### PROMPT
What you need to produce from the material below is an exact transcription of the lines from the one with "ATOM 128 O O" through the one with "ATOM 161 N N", both included, and no other line.

### DATA EXTRACT
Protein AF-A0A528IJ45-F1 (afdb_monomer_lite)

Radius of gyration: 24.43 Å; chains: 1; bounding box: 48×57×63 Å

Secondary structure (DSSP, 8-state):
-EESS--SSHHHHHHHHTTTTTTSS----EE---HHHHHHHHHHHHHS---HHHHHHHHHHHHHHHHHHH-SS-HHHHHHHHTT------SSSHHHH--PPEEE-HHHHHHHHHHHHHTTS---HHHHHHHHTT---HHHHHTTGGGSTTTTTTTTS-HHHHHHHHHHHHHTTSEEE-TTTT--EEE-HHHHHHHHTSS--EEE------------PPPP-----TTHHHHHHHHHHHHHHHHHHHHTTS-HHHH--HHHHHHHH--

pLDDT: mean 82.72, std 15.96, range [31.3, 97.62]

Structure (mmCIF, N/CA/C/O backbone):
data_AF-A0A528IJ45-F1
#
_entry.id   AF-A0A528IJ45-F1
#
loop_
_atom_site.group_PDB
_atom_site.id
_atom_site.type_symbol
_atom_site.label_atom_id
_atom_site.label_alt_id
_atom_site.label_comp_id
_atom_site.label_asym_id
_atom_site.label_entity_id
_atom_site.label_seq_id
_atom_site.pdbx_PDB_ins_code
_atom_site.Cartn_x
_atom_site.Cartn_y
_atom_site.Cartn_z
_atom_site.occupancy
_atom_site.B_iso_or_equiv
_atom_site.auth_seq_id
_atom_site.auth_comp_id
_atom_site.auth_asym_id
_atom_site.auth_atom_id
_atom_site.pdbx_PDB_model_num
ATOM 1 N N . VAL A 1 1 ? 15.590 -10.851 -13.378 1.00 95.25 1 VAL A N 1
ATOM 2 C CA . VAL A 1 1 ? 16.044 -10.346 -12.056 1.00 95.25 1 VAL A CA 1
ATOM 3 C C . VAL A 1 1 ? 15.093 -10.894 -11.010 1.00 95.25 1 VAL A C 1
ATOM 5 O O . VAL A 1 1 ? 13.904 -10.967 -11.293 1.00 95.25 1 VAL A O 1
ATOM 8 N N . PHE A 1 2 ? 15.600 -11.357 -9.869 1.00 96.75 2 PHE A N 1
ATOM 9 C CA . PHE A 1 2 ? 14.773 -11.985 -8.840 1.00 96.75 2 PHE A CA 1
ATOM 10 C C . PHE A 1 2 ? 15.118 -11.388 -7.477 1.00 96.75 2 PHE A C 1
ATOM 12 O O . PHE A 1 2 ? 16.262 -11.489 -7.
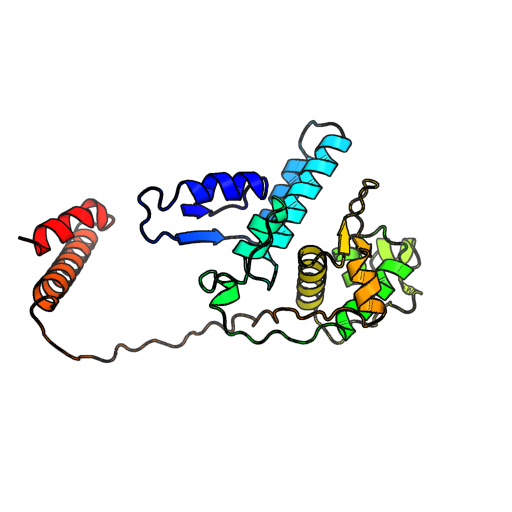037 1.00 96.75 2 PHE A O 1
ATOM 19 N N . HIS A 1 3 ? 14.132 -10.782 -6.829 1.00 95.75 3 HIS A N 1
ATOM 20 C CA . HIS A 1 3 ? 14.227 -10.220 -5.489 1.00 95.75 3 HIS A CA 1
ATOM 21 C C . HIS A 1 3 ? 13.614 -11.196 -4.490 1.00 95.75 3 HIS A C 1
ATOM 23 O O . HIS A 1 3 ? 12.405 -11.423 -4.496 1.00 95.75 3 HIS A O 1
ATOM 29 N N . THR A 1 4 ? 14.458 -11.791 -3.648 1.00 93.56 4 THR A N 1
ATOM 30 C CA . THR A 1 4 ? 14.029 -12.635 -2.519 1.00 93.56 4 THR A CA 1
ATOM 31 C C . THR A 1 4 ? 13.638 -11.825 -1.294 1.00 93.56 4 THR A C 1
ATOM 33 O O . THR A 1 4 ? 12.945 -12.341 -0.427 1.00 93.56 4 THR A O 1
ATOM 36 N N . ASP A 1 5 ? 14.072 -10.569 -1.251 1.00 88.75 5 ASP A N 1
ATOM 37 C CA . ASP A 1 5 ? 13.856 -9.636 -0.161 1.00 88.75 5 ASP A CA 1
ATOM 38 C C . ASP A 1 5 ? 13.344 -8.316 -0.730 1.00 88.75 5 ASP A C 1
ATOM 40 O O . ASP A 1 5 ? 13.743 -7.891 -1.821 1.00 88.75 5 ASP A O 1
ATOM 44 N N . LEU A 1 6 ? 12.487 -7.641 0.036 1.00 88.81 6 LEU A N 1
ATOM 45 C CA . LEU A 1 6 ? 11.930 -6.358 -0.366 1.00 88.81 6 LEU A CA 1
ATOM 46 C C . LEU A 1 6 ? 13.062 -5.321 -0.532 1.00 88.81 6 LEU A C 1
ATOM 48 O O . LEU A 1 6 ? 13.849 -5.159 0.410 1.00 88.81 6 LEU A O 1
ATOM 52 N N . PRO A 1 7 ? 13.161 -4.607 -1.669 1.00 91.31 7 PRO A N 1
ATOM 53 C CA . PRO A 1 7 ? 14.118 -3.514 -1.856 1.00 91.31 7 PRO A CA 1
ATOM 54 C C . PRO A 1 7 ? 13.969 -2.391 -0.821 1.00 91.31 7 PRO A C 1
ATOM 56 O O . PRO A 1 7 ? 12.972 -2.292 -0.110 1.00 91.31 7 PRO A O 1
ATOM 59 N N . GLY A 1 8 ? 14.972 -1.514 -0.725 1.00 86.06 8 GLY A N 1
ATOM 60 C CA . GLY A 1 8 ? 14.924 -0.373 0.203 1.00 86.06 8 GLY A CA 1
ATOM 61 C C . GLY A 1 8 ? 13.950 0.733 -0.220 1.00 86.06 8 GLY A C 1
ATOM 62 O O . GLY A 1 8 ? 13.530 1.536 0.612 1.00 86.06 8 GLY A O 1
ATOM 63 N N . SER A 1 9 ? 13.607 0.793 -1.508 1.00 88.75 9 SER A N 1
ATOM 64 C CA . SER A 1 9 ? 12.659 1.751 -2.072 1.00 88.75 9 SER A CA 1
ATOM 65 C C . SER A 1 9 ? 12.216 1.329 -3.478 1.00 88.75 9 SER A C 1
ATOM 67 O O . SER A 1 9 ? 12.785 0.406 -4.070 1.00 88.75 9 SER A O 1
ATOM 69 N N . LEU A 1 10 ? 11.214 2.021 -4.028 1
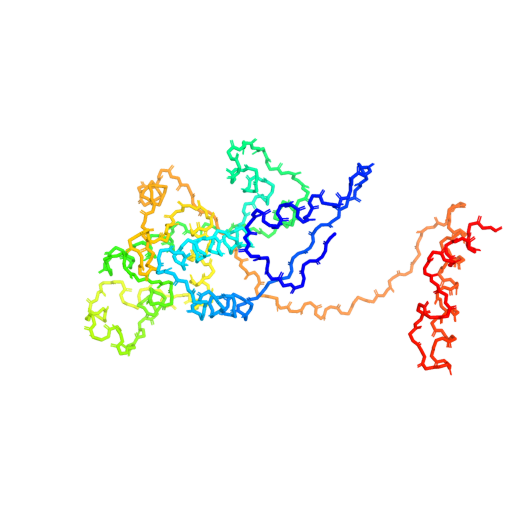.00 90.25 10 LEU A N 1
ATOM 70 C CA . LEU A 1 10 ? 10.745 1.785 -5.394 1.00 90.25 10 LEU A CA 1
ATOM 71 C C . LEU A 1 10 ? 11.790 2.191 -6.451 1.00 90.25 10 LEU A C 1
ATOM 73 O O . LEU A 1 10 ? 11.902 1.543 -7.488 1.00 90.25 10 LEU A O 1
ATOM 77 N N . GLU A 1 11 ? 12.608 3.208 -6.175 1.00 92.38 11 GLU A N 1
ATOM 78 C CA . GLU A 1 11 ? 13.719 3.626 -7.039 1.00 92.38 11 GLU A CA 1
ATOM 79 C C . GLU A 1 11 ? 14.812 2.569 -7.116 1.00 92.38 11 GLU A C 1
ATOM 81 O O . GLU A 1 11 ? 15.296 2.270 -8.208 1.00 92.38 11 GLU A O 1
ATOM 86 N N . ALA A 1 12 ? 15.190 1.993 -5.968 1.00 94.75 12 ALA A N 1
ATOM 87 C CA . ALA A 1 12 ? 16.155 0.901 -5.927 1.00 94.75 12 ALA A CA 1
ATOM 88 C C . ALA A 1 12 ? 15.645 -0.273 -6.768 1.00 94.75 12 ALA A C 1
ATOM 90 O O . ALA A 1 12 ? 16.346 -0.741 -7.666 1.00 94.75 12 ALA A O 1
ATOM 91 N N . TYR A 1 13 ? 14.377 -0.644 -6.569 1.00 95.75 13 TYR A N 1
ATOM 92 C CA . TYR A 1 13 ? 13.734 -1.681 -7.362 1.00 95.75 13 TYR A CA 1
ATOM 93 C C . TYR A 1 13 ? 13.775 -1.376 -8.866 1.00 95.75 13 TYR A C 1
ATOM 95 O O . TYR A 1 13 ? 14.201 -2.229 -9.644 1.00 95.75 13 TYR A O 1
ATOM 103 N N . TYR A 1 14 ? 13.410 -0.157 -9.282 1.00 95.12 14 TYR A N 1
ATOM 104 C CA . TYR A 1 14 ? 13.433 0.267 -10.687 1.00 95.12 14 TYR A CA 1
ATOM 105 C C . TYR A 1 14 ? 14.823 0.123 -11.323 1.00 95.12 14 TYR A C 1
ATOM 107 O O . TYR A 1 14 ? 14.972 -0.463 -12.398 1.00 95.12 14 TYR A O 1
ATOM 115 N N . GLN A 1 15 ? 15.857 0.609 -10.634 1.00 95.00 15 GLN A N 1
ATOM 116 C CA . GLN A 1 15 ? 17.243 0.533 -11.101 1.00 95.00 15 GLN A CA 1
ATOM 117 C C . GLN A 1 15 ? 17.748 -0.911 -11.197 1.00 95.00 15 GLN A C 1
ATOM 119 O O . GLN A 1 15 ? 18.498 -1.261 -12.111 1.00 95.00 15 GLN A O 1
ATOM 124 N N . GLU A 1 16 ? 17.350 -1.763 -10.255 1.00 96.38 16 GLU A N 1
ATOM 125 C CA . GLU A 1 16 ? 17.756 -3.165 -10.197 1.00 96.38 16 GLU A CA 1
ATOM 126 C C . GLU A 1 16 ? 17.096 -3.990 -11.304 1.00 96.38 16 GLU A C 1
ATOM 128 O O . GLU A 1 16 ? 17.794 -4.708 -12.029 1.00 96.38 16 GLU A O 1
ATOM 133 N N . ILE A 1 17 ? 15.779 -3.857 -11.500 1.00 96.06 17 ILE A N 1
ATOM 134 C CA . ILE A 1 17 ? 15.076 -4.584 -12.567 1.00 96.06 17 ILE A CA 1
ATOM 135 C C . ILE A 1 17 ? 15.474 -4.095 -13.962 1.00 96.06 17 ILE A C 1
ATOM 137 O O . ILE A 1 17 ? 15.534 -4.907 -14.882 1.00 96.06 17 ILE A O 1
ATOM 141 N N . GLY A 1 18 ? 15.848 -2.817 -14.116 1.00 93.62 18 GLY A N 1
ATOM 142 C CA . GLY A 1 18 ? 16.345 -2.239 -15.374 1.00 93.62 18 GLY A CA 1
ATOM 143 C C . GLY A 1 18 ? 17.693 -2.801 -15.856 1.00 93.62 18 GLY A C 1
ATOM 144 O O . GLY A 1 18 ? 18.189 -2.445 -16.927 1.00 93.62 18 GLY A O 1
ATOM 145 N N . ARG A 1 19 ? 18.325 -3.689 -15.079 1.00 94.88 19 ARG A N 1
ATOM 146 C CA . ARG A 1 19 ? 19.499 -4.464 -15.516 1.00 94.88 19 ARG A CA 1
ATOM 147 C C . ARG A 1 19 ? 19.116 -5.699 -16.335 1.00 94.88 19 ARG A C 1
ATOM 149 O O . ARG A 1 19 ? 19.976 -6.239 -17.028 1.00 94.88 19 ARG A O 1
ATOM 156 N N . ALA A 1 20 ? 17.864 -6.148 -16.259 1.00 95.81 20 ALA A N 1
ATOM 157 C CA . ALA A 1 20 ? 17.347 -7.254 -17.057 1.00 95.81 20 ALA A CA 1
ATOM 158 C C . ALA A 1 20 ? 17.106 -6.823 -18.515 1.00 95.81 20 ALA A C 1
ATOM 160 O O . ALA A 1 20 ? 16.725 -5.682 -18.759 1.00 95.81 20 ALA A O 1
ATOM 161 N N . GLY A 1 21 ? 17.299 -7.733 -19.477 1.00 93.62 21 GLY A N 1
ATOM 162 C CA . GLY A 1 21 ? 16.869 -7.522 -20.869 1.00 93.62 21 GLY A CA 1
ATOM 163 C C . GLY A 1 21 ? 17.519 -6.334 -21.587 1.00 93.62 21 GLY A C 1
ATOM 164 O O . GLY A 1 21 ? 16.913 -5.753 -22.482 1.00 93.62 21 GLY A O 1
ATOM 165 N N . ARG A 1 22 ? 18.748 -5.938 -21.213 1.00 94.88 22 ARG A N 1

### TASK SOLUTION
ATOM 128 O O . GLU A 1 16 ? 17.794 -4.708 -12.029 1.00 96.38 16 GLU A O 1
ATOM 133 N N . ILE A 1 17 ? 15.779 -3.857 -11.500 1.00 96.06 17 ILE A N 1
ATOM 134 C CA . ILE A 1 17 ? 15.076 -4.584 -12.567 1.00 96.06 17 ILE A CA 1
ATOM 135 C C . ILE A 1 17 ? 15.474 -4.095 -13.962 1.00 96.06 17 ILE A C 1
ATOM 137 O O . ILE A 1 17 ? 15.534 -4.907 -14.882 1.00 96.06 17 ILE A O 1
ATOM 141 N N . GLY A 1 18 ? 15.848 -2.817 -14.116 1.00 93.62 18 GLY A N 1
ATOM 142 C CA . GLY A 1 18 ? 16.345 -2.239 -15.374 1.00 93.62 18 GLY A CA 1
ATOM 143 C C . GLY A 1 18 ? 17.693 -2.801 -15.856 1.00 93.62 18 GLY A C 1
ATOM 144 O O . GLY A 1 18 ? 18.189 -2.445 -16.927 1.00 93.62 18 GLY A O 1
ATOM 145 N N . ARG A 1 19 ? 18.325 -3.689 -15.079 1.00 94.88 19 ARG A N 1
ATOM 146 C CA . ARG A 1 19 ? 19.499 -4.464 -15.516 1.00 94.88 19 ARG A CA 1
ATOM 147 C C . ARG A 1 19 ? 19.116 -5.699 -16.335 1.00 94.88 19 ARG A C 1
ATOM 149 O O . ARG A 1 19 ? 19.976 -6.239 -17.028 1.00 94.88 19 ARG A O 1
ATOM 156 N N . ALA A 1 20 ? 17.864 -6.148 -16.259 1.00 95.81 20 ALA A N 1
ATOM 157 C CA . ALA A 1 20 ? 17.347 -7.254 -17.057 1.00 95.81 20 ALA A CA 1
ATOM 158 C C . ALA A 1 20 ? 17.106 -6.823 -18.515 1.00 95.81 20 ALA A C 1
ATOM 160 O O . ALA A 1 20 ? 16.725 -5.682 -18.759 1.00 95.81 20 ALA A O 1
ATOM 161 N N . GLY A 1 21 ? 17.299 -7.733 -19.477 1.00 93.62 21 GLY A N 1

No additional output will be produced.